The incoherent NRCS by SSA1 solution in the local facet frame can be expressed as follows:

$$\begin{array}{l}{\sigma }_{\mathrm{SSA}1}=\frac{1}{\pi }{\left|\frac{2q_k{q}_0}{q_k+q_0}{B}_{pq}\left(k,k_0\right)\right|}^2\exp \left[-{\left(q_k+q_0\right)}^{2}C\left(0\right)\right]\\ \times {\displaystyle {\int }_S\left\{\exp \left[{\left(q_k+q_0\right)}^{2}C\left(r\right)\right]-1\right\}}\exp \left[-\mathrm{i}\left(k-k_0\right)\cdot r_l\right]d{r}_l\end{array}$$

(3)

where $B\left(k,k_0\right)$ is the SPM kernels, and its explicit expression can be referred to [27]. p and q denote the polarizations of scattered and incident radar waves, and C(r) is the autocorrelation function of the ocean surface that defined as:

$$C\left(r\right)={\displaystyle {\int }_0^{2\pi }\mathrm{d}\phi {\displaystyle {\int }_0^{\infty }W\left(K\right)\exp \left(\mathrm{i}K\cdot r\right)\mathrm{d}K}}$$

(4)

where W(K) is the directional ocean spectrum, and ${C\left(0\right)=h}^2$ represents RMSH of the whole spectrum within an individual facet. For the Elfouhaily ocean spectrum [28], it is convenient to simplify the integration process in (4) into an analytical solution with the help of Bessel functions. The autocorrelation function of the Elfouhaily sea surface can be written as:

$$C\left(r\right)=C\left(r,\varphi \right)=C_0\left(r\right)-\cos \left(2\varphi \right)\times C_2\left(r\right)$$

(5)

Additionally, the calculations of $C_0\left(r\right)$ and $C_2\left(r\right)$ are performed as:

$$\begin{array}{l}{C}_0\left(r\right)={\displaystyle {\int }_0^{\infty }W\left(K\right)}{J}_0\left(Kr\right)\mathrm{d}K\\ C_2\left(r\right)={\displaystyle {\int }_0^{\infty }W\left(K\right)}{J}_2\left(Kr\right)\mathsf{\Delta }\left(K\right)\mathrm{d}K\end{array}$$

(6)

where $J_0$ and $J_2$ are zero and second order Bessel functions of the first kind.

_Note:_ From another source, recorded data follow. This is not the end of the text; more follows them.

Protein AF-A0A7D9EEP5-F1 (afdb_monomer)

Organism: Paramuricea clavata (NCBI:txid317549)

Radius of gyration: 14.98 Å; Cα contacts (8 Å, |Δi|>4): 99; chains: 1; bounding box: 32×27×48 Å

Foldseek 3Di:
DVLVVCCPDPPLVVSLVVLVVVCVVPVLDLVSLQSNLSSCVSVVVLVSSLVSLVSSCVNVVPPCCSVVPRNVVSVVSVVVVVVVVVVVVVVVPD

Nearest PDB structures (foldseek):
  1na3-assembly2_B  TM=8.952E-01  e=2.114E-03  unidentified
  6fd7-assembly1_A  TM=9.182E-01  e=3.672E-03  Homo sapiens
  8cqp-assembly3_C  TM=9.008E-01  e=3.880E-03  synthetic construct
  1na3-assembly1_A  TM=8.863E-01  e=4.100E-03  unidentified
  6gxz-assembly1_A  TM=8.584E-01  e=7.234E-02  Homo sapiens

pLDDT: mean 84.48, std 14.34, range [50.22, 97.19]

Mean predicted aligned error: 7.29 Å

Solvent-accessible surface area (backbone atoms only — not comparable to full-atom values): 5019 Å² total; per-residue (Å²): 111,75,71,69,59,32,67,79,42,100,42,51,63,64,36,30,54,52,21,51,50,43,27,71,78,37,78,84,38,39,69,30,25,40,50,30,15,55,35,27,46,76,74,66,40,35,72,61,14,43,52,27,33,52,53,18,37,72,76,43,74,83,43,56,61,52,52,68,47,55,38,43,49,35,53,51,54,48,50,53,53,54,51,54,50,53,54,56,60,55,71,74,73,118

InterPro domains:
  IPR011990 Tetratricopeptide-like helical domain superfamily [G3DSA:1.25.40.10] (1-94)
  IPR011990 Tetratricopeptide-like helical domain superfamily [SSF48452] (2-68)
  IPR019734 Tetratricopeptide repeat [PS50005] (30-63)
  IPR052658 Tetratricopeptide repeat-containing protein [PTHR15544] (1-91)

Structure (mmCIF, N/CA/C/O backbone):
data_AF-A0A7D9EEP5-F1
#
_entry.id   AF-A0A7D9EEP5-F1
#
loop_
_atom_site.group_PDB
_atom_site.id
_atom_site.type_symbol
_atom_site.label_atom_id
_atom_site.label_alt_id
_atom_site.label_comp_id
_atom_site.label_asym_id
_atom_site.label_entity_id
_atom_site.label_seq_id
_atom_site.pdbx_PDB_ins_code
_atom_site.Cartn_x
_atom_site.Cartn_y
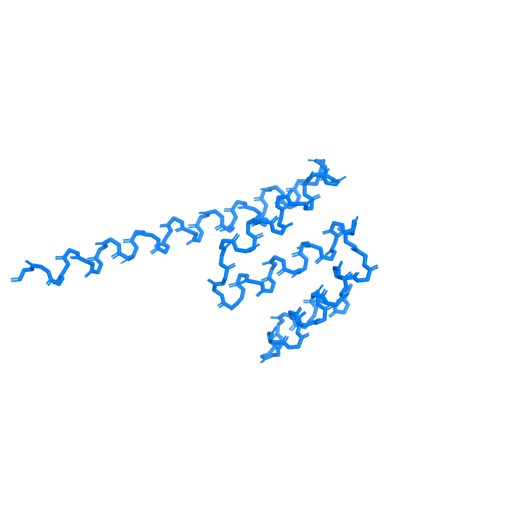_atom_site.Cartn_z
_atom_site.occupancy
_atom_site.B_iso_or_equiv
_atom_site.auth_seq_id
_atom_si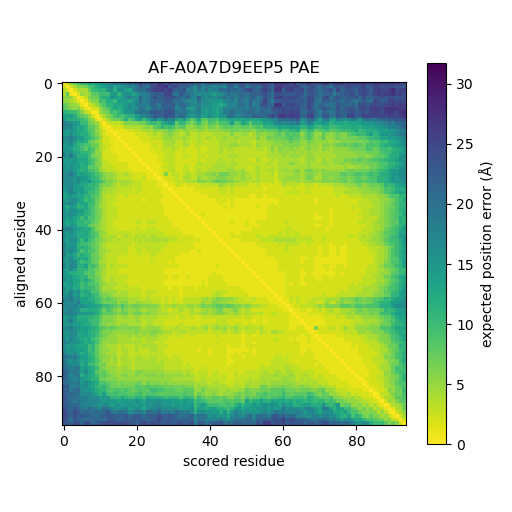te.auth_comp_id
_atom_site.auth_asym_id
_atom_site.auth_atom_id
_atom_site.pdbx_PDB_model_num
ATOM 1 N N . MET A 1 1 ? -0.367 -1.210 -16.335 1.00 50.22 1 MET A N 1
ATOM 2 C CA . MET A 1 1 ? -1.767 -1.472 -16.739 1.00 50.22 1 MET A CA 1
ATOM 3 C C . MET A 1 1 ? -2.291 -2.834 -16.282 1.00 50.22 1 MET A C 1
ATOM 5 O O . MET A 1 1 ? -3.288 -2.823 -15.585 1.00 50.22 1 MET A O 1
ATOM 9 N N . LYS A 1 2 ? -1.651 -3.991 -16.549 1.00 52.59 2 LYS A N 1
ATOM 10 C CA . LYS A 1 2 ? -2.197 -5.299 -16.095 1.00 52.59 2 LYS A CA 1
ATOM 11 C C . LYS A 1 2 ? -2.370 -5.445 -14.574 1.00 52.59 2 LYS A C 1
ATOM 13 O O . LYS A 1 2 ? -3.368 -5.995 -14.140 1.00 52.59 2 LYS A O 1
ATOM 18 N N . ALA A 1 3 ? -1.448 -4.913 -13.772 1.00 55.03 3 ALA A N 1
ATOM 19 C CA . ALA A 1 3 ? -1.545 -5.026 -12.316 1.00 55.03 3 ALA A CA 1
ATOM 20 C C . ALA A 1 3 ? -2.657 -4.157 -11.696 1.00 55.03 3 ALA A C 1
ATOM 22 O O . ALA A 1 3 ? -3.179 -4.491 -10.645 1.00 55.03 3 ALA A O 1
ATOM 23 N N . GLN A 1 4 ? -3.049 -3.073 -12.372 1.00 54.12 4 GLN A N 1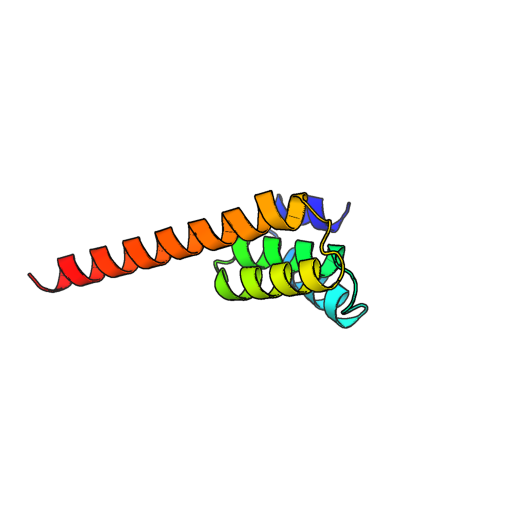
ATOM 24 C CA . GLN A 1 4 ? -4.106 -2.168 -11.915 1.00 54.12 4 GLN A CA 1
ATOM 25 C C . GLN A 1 4 ? -5.504 -2.759 -12.174 1.00 54.12 4 GLN A C 1
ATOM 27 O O . GLN A 1 4 ? -6.414 -2.515 -11.401 1.00 54.12 4 GLN A O 1
ATOM 32 N N . VAL A 1 5 ? -5.642 -3.595 -13.214 1.00 51.03 5 VAL A N 1
ATOM 33 C CA . VAL A 1 5 ? -6.894 -4.285 -13.590 1.00 51.03 5 VAL A CA 1
ATOM 34 C C . VAL A 1 5 ? -7.166 -5.522 -12.719 1.00 51.03 5 VAL A C 1
ATOM 36 O O . VAL A 1 5 ? -8.313 -5.894 -12.515 1.00 51.03 5 VAL A O 1
ATOM 39 N N . LEU A 1 6 ? -6.125 -6.155 -12.170 1.00 53.22 6 LEU A N 1
ATOM 40 C CA . LEU A 1 6 ? -6.261 -7.343 -11.313 1.00 53.22 6 LEU A CA 1
ATOM 41 C C . LEU A 1 6 ? -6.770 -7.034 -9.897 1.00 53.22 6 LEU A C 1
ATOM 43 O O . LEU A 1 6 ? -7.203 -7.948 -9.212 1.00 53.22 6 LEU A O 1
ATOM 47 N N . LEU A 1 7 ? -6.732 -5.770 -9.462 1.00 54.53 7 LEU A N 1
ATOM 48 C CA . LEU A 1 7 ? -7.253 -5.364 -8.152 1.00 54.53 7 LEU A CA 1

2.2. Simplification of CITSM

Due to the integrated process of the SSA1 solution, CITSM takes substantially longer than the conventional TSM (GO-SPM). Especially for the anisotropic ocean surfaces, no one closed-form solution can be derived from SSA1. Although the two-dimensional integral of the C(r) evaluation in Formula (4) can be simplified into two one-dimensional integrals, as shown in Formula (6), the computational burden is also severe. Note that the SSA1 is integrated only over small-scale components of the ocean surface in CITSM, i.e., the integral domain of C(r) in (4) is $\left[k_c, \infty \right]$. From this, we expect to derive a reasonable and tractable expression with high calculated efficiency. For the exponential factor in Formula (3), if C(r) is small enough, then the following condition is fulfilled.

$${\left(q_k+q_0\right)}^{2}C\left(r\right)\ll 1$$

(7)

Additionally, the exponential factor can be approximated by:

$$\exp \left[{\left(q_k+q_0\right)}^{2}C\left(r\right)\right]\approx 1+{\left(q_k+q_0\right)}^{2}C\left(r\right)$$

(8)

Insertion of this asymptotic approximation in SSA1 integral in Formula (2) leads to the approximated solution.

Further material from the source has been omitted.